Non è il primo né sarà l’ultimo a ripeterlo, Michele Gagliardo, tra i responsabili del gruppo Abele, che è tempo che i giovani inizino a costruire la loro storia.

In un incontro con le scuole di Villafranca di Verona Michele si è concentrato su quelli che sono gli elementi che necessitano di essere considerati per creare il nostro futuro. L’accesso ai diritti, oggi solo parziale per i giovani, la necessità di un sistema di relazioni, la conoscenza ed i processi partecipativi sono i punti su cui si è soffermato Gagliardo nel tentativo di chiarire quale sia il significato di cittadinanza, che implica un impegno nella politica e nell’educazione, in una pedagogia che sta alla base dei rapporti. Rapporti che sono purtroppo subordinati all’economia, quando invece dovrebbe essere l’economia stessa ad essere subordinata alle relazioni.

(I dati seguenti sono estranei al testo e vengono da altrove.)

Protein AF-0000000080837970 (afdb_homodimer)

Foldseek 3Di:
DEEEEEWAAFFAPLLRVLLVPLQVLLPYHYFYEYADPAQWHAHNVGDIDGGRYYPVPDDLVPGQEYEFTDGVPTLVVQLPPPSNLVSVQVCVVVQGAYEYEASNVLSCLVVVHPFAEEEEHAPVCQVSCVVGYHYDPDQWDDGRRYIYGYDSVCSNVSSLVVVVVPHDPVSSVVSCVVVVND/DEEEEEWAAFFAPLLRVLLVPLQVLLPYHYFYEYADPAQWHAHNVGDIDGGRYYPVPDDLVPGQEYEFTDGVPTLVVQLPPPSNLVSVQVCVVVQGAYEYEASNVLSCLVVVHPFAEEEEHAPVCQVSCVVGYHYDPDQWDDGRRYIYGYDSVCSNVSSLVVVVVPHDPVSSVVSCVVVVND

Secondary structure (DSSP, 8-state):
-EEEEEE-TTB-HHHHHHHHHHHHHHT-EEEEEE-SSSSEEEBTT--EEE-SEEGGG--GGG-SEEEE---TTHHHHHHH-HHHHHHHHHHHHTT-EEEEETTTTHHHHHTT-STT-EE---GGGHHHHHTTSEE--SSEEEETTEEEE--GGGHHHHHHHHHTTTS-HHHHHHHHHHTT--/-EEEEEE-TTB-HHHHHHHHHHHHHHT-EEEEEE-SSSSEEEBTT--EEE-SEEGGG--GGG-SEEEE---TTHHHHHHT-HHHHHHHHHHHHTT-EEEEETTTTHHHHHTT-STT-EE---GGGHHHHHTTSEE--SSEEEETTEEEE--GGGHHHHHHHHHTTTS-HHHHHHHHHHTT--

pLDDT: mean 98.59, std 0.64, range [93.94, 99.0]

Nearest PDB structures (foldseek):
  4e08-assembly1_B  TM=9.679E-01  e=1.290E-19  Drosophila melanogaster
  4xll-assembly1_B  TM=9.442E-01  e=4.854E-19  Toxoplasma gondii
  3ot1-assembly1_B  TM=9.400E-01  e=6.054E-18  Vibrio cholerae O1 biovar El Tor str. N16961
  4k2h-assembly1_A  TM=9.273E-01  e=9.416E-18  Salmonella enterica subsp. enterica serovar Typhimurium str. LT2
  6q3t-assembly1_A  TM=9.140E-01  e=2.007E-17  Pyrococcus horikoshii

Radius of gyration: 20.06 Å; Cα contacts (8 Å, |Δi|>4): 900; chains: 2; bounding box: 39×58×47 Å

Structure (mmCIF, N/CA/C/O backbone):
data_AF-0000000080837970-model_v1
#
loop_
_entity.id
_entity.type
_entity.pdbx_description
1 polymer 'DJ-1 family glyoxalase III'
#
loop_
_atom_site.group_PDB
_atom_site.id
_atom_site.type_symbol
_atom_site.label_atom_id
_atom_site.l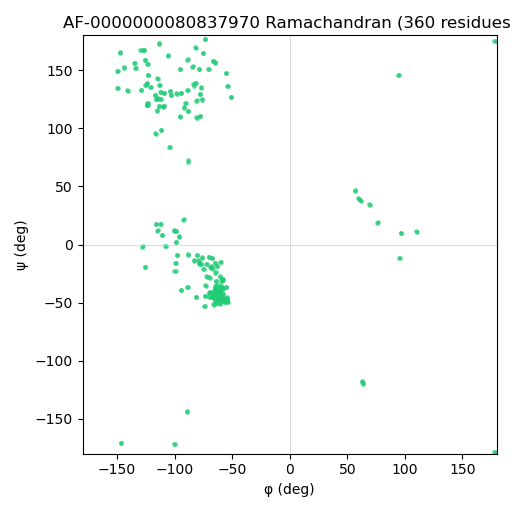abel_alt_id
_atom_site.label_comp_id
_atom_site.label_asym_id
_atom_site.label_entity_id
_atom_site.label_seq_id
_atom_site.pdbx_PDB_ins_code
_atom_site.Cartn_x
_atom_site.Cartn_y
_atom_site.Cartn_z
_atom_site.occupancy
_atom_site.B_iso_or_equiv
_atom_site.auth_seq_id
_atom_site.auth_comp_id
_atom_site.auth_asym_id
_atom_site.auth_atom_id
_atom_site.pdbx_PDB_model_num
ATOM 1 N N . MET A 1 1 ? 17.266 13.391 3.998 1 96.38 1 MET A N 1
ATOM 2 C CA . MET A 1 1 ? 16 13.906 4.5 1 96.38 1 MET A CA 1
ATOM 3 C C . MET A 1 1 ? 15.359 12.922 5.469 1 96.38 1 MET A C 1
ATOM 5 O O . MET A 1 1 ? 15.359 11.711 5.223 1 96.38 1 MET A O 1
ATOM 9 N N . LYS A 1 2 ? 14.883 13.375 6.602 1 98.69 2 LYS A N 1
ATOM 10 C CA . LYS A 1 2 ? 14.266 12.57 7.652 1 98.69 2 LYS A CA 1
ATOM 11 C C . LYS A 1 2 ? 12.766 12.82 7.73 1 98.69 2 LYS A C 1
ATOM 13 O O . LYS A 1 2 ? 12.32 13.969 7.73 1 98.69 2 LYS A O 1
ATOM 18 N N . THR A 1 3 ? 11.969 11.688 7.75 1 98.88 3 THR A N 1
ATOM 19 C CA . THR A 1 3 ? 10.508 11.766 7.77 1 98.88 3 THR A CA 1
ATOM 20 C C . THR A 1 3 ? 9.938 10.898 8.891 1 98.88 3 THR A C 1
ATOM 22 O O . THR A 1 3 ? 10.359 9.758 9.078 1 98.88 3 THR A O 1
ATOM 25 N N . TYR A 1 4 ? 9.008 11.445 9.656 1 98.94 4 TYR A N 1
ATOM 26 C CA . TYR A 1 4 ? 8.188 10.648 10.562 1 98.94 4 TYR A CA 1
ATOM 27 C C . TYR A 1 4 ? 6.789 10.445 9.992 1 98.94 4 TYR A C 1
ATOM 29 O O . TYR A 1 4 ? 6.148 11.398 9.539 1 98.94 4 TYR A O 1
ATOM 37 N N . VAL A 1 5 ? 6.332 9.242 9.938 1 98.94 5 VAL A N 1
ATOM 38 C CA . VAL A 1 5 ? 4.98 8.875 9.523 1 98.94 5 VAL A CA 1
ATOM 39 C C . VAL A 1 5 ? 4.191 8.367 10.727 1 98.94 5 VAL A C 1
ATOM 41 O O . VAL A 1 5 ? 4.555 7.359 11.336 1 98.94 5 VAL A O 1
ATOM 44 N N . PHE A 1 6 ? 3.121 9.023 11.078 1 98.94 6 PHE A N 1
ATOM 45 C CA . PHE A 1 6 ? 2.408 8.727 12.312 1 98.94 6 PHE A CA 1
ATOM 46 C C . PHE A 1 6 ? 1.355 7.648 12.086 1 98.94 6 PHE A C 1
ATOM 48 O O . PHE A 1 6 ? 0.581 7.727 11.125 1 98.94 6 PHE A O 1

Durante il suo discorso e la sua intervista l’ospite ha raccontato delle sue varie esperienze, molte tra le quali nei paesi più a sud, per dare un’idea di quelle che sono le reali condizioni in cui versano molti giovani. Le cifre riportate, 30% di disoccupazione giovanile e 3.100.000 di giovani in stato di povertà materiale, non lasciano certo spazio a fantasiose teorie sulla condizione giovanile nel belpaese.

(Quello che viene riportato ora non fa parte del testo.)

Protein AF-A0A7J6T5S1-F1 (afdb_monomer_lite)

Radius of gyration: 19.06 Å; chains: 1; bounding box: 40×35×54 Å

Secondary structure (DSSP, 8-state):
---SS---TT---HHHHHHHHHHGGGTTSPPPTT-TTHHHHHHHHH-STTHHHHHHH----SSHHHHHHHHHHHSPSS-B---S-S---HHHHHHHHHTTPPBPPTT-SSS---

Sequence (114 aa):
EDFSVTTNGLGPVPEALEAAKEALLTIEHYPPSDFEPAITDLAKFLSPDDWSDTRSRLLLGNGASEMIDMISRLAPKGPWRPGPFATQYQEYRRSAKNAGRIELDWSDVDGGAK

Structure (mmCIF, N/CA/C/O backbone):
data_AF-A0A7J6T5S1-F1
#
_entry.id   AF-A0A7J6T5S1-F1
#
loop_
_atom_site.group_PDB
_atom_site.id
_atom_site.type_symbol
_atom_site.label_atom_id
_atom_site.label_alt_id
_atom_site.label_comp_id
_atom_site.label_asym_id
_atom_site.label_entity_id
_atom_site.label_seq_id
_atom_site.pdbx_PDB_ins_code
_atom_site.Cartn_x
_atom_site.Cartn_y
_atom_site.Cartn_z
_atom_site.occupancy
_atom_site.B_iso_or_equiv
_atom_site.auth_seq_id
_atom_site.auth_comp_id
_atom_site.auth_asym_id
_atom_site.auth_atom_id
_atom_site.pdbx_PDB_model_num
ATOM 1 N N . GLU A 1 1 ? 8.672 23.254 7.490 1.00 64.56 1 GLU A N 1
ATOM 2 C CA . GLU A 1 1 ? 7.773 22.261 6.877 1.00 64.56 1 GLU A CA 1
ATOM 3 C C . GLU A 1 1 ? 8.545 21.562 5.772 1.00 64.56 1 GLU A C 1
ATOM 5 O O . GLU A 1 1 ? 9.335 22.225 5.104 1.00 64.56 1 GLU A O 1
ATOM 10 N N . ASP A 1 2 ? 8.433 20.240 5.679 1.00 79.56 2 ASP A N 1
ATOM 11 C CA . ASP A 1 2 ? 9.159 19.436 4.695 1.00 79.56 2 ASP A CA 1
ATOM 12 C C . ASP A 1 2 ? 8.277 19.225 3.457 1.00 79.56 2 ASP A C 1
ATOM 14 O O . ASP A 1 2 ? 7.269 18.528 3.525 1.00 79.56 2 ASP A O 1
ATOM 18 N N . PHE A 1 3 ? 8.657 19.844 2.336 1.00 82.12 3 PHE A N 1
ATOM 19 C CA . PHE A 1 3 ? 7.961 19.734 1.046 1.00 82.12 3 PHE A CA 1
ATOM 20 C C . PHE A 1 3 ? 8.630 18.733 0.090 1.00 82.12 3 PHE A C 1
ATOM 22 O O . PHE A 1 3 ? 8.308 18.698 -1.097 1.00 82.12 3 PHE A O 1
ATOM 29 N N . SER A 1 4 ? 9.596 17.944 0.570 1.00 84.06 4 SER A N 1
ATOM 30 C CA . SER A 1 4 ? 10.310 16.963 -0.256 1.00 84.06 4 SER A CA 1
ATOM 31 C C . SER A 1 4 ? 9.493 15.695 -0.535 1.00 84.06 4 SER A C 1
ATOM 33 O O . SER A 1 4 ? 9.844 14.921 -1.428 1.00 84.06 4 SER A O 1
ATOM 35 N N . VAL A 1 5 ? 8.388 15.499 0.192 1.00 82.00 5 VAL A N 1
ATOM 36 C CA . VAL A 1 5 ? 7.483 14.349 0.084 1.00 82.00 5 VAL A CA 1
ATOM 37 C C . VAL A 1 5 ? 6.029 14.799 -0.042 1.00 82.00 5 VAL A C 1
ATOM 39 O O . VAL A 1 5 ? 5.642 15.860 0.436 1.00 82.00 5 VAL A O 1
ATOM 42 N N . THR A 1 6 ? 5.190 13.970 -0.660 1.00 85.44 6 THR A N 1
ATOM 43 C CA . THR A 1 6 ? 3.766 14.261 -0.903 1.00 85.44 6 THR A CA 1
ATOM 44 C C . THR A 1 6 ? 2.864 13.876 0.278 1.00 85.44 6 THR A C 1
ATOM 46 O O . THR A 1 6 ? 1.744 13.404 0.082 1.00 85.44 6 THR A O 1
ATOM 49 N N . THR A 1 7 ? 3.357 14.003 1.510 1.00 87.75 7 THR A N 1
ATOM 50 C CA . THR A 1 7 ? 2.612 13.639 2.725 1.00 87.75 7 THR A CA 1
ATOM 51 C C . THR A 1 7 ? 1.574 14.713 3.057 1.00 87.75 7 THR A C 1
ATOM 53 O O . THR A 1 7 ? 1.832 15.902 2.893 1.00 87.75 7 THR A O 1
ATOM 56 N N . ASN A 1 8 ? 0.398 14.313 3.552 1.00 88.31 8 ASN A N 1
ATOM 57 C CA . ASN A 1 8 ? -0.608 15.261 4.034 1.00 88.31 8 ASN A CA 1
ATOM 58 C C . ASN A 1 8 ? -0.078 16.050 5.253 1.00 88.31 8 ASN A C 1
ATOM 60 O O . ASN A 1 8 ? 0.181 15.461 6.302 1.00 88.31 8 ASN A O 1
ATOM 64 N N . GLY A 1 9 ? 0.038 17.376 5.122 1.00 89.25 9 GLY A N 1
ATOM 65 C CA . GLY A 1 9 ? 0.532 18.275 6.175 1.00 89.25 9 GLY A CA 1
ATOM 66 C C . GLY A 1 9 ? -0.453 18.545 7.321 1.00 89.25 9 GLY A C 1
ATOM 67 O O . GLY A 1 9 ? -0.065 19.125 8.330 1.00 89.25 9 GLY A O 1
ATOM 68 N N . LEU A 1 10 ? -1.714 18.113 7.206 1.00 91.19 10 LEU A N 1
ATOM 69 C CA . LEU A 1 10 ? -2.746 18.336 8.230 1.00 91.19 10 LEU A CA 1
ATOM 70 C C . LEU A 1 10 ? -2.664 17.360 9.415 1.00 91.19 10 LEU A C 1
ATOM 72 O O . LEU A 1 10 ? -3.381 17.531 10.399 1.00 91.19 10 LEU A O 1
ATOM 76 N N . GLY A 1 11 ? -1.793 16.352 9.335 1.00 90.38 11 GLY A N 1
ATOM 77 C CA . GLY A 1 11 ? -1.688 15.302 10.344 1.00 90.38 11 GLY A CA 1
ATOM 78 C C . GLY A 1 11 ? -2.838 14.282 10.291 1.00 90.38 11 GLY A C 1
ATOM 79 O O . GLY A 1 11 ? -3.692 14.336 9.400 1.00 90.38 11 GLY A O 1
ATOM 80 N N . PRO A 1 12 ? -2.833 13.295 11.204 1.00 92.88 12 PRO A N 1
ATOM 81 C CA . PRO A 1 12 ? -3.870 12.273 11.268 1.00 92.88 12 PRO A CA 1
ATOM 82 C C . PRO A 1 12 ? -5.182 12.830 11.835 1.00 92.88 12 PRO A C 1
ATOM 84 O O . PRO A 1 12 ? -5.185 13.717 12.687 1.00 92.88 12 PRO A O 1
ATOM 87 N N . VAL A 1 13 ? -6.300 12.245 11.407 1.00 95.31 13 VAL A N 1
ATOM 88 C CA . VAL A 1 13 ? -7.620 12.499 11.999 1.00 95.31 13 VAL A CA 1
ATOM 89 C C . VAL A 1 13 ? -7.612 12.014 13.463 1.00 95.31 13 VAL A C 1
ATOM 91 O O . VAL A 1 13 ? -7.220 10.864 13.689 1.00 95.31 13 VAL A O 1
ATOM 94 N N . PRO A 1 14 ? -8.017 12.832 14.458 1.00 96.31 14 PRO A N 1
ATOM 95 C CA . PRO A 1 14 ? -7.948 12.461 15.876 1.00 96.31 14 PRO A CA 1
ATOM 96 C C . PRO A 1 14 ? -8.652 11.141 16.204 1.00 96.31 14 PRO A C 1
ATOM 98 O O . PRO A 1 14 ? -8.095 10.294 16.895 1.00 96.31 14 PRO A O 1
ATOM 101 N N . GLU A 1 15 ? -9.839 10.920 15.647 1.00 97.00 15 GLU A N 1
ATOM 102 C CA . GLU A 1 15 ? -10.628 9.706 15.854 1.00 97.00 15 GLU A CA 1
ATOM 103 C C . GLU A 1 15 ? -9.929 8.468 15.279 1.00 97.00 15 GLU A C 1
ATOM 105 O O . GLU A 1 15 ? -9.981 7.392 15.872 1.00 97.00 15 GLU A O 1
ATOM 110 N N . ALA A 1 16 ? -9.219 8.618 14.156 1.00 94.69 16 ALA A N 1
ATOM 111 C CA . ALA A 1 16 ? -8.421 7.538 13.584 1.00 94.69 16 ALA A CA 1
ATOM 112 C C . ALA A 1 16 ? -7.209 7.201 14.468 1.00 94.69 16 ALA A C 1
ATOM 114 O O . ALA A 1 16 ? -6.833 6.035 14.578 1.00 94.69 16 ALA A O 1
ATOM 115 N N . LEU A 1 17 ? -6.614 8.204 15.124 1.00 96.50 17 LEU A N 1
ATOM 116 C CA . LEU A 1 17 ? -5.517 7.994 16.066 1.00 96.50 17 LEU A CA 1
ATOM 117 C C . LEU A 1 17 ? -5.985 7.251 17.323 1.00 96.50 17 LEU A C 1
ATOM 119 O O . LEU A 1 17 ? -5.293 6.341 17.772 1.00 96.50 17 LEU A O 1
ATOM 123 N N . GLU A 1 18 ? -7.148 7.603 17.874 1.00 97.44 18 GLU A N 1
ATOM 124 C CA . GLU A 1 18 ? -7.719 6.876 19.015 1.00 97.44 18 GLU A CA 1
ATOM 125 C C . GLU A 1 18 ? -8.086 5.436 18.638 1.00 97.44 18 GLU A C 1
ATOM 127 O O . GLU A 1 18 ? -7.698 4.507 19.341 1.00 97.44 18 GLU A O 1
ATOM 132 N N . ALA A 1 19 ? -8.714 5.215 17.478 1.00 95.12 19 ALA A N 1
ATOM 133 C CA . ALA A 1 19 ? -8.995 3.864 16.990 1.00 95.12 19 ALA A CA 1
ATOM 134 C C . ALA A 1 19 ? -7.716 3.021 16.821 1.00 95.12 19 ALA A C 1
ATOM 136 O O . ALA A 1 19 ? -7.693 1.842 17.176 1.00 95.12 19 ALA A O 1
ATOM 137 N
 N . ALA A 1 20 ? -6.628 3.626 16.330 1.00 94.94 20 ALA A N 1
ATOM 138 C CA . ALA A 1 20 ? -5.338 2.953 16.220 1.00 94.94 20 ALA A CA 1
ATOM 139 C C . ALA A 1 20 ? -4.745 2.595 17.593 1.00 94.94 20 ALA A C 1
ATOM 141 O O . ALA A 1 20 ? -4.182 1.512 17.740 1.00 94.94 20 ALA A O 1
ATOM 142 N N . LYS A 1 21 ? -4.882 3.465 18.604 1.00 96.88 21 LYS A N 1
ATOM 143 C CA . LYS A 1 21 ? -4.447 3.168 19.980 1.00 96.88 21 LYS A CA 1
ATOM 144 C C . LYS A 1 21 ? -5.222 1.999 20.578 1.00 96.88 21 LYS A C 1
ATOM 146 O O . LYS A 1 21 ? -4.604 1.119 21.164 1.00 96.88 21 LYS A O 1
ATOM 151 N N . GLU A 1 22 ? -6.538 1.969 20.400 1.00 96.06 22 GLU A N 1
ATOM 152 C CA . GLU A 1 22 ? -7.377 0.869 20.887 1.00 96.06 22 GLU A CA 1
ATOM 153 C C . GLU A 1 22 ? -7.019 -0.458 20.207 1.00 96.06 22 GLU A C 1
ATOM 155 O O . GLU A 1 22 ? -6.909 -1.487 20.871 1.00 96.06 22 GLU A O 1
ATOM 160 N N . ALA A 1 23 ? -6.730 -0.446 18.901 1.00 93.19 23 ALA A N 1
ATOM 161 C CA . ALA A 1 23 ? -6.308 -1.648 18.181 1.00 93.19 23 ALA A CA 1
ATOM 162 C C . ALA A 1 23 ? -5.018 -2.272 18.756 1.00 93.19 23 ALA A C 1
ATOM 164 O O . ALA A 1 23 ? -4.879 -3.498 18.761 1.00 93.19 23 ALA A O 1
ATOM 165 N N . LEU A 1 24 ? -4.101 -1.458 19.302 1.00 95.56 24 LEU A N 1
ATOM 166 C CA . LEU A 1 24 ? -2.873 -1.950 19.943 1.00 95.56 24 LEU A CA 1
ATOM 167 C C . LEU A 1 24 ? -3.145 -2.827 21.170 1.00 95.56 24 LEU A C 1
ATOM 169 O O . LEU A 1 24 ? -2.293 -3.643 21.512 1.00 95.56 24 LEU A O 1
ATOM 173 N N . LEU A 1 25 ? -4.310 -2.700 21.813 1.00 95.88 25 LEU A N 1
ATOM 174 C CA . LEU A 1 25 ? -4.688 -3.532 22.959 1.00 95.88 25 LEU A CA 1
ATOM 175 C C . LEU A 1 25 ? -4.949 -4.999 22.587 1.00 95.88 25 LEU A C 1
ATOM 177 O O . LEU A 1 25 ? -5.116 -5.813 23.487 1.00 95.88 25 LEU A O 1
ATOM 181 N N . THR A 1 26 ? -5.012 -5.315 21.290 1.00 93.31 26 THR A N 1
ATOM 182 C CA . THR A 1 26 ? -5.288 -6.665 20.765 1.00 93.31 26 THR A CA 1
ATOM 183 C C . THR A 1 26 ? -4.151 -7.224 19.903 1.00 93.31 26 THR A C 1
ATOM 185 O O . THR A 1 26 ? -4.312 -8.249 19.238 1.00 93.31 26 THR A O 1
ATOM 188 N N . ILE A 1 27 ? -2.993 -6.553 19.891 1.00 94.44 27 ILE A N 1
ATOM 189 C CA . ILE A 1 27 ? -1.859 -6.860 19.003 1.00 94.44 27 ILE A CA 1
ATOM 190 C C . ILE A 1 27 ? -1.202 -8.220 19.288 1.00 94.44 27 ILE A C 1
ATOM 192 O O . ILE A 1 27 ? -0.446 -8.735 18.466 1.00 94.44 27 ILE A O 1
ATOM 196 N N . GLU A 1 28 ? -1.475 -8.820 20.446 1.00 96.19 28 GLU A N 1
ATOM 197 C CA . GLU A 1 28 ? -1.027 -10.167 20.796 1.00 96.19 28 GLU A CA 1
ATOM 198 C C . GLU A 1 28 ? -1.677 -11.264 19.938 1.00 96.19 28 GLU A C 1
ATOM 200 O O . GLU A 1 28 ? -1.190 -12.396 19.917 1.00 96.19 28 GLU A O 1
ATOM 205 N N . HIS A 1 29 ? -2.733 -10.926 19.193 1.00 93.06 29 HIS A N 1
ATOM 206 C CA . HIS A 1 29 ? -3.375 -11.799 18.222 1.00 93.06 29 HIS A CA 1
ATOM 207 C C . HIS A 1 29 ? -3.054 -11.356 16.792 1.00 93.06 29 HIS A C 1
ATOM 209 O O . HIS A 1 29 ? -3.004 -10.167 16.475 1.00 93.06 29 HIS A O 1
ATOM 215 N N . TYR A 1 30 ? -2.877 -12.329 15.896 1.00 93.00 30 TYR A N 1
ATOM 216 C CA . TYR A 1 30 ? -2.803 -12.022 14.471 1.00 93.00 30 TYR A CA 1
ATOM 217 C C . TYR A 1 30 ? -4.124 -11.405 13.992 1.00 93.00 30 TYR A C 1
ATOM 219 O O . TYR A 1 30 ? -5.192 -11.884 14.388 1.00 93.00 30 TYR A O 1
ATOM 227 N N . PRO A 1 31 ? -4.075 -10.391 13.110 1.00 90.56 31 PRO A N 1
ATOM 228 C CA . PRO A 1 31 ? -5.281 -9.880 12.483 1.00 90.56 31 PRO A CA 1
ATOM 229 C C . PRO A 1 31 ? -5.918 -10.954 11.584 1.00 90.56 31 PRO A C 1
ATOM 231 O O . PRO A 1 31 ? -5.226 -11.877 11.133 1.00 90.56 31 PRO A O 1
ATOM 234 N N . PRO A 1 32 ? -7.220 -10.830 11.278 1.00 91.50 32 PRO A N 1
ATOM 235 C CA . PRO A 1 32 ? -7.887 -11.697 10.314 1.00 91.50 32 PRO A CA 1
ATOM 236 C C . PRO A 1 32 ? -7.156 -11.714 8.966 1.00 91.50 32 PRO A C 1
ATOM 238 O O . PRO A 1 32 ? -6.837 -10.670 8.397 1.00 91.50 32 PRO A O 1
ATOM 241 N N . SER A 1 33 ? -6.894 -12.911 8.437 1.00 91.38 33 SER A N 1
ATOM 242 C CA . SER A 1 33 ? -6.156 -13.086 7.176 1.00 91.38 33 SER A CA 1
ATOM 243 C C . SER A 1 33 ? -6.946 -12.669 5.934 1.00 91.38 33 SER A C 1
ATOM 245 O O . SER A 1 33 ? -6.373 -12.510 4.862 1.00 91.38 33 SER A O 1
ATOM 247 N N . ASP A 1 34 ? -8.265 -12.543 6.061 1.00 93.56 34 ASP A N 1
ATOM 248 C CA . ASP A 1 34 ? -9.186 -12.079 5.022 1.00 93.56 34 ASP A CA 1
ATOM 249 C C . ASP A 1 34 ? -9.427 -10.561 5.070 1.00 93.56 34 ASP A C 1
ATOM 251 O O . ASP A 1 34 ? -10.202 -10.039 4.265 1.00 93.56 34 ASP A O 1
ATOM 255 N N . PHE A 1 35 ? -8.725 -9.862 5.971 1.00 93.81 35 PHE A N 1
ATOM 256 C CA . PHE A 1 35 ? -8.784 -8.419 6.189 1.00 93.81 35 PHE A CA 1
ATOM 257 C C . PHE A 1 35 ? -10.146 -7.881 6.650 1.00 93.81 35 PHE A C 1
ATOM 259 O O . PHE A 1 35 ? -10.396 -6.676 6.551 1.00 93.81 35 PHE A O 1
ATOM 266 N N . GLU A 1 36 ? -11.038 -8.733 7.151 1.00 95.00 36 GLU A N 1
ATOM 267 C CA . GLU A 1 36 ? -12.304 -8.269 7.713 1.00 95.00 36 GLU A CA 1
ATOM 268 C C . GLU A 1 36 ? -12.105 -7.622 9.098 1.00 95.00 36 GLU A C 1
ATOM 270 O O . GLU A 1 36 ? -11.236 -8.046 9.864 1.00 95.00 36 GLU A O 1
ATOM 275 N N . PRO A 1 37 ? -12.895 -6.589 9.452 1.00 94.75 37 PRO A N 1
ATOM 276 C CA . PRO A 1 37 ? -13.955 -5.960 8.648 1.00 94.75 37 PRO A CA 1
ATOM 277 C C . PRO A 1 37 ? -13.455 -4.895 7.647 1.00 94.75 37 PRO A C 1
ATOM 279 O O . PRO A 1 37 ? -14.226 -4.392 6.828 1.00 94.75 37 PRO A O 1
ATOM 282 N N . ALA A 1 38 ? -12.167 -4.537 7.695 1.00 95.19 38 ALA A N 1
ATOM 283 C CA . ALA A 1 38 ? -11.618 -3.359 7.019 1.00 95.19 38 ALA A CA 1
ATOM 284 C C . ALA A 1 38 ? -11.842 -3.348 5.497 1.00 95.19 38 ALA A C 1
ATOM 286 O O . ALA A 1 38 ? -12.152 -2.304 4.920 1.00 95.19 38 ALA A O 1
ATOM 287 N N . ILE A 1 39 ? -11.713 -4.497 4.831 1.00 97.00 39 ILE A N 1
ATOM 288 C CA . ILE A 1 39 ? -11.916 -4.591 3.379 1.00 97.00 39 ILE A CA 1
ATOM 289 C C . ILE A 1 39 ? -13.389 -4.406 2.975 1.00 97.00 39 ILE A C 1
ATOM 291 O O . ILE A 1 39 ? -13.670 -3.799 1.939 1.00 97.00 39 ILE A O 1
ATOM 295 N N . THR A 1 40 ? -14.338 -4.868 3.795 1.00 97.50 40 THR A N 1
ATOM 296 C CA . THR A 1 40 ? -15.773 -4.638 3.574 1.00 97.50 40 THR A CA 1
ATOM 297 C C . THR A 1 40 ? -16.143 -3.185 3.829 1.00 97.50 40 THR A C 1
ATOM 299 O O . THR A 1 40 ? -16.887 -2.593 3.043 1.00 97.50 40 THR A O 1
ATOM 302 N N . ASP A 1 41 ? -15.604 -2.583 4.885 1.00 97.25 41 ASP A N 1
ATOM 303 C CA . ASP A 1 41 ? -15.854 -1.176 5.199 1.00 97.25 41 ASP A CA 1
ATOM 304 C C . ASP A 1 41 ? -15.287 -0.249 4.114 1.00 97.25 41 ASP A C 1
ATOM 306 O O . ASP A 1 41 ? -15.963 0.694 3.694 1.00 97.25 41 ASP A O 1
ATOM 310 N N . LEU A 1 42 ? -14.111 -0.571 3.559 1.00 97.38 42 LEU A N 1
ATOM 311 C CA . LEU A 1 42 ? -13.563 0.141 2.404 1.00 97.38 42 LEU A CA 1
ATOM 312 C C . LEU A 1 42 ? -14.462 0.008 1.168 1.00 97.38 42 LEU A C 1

Nel tentativo di avvicinarsi e di coinvolgere il suo pubblico, i giovani appunto, Gagliardo ha esortato a combattere l’individualismo odierno, di trovare il modo di creare gruppi di giovani in grado di cambiare veramente le cose. I mezzi non mancano, i giovani hanno infiniti modi di comunicare tra loro, mancano forse la buona volontà e lo spirito d’iniziativa. Ma è proprio l’assenza di questi che non ci permetterà di creare un futuro per coloro che lo vivranno. Lo squilibrio giovani-adulti non è una nota positiva per il nostro paese, è inevitabile che a causa della loro minoranza le nuove generazioni sentano il peso di una politica per vecchi.

Quella di Gagliardo è quindi l’esortazione ad agire, che si unisce a quella di molti altri che hanno a cuore i futuri cittadini, nel tentativo di modificare una situazione ormai critica, che non lascia spazio a nuove idee e nuove proposte.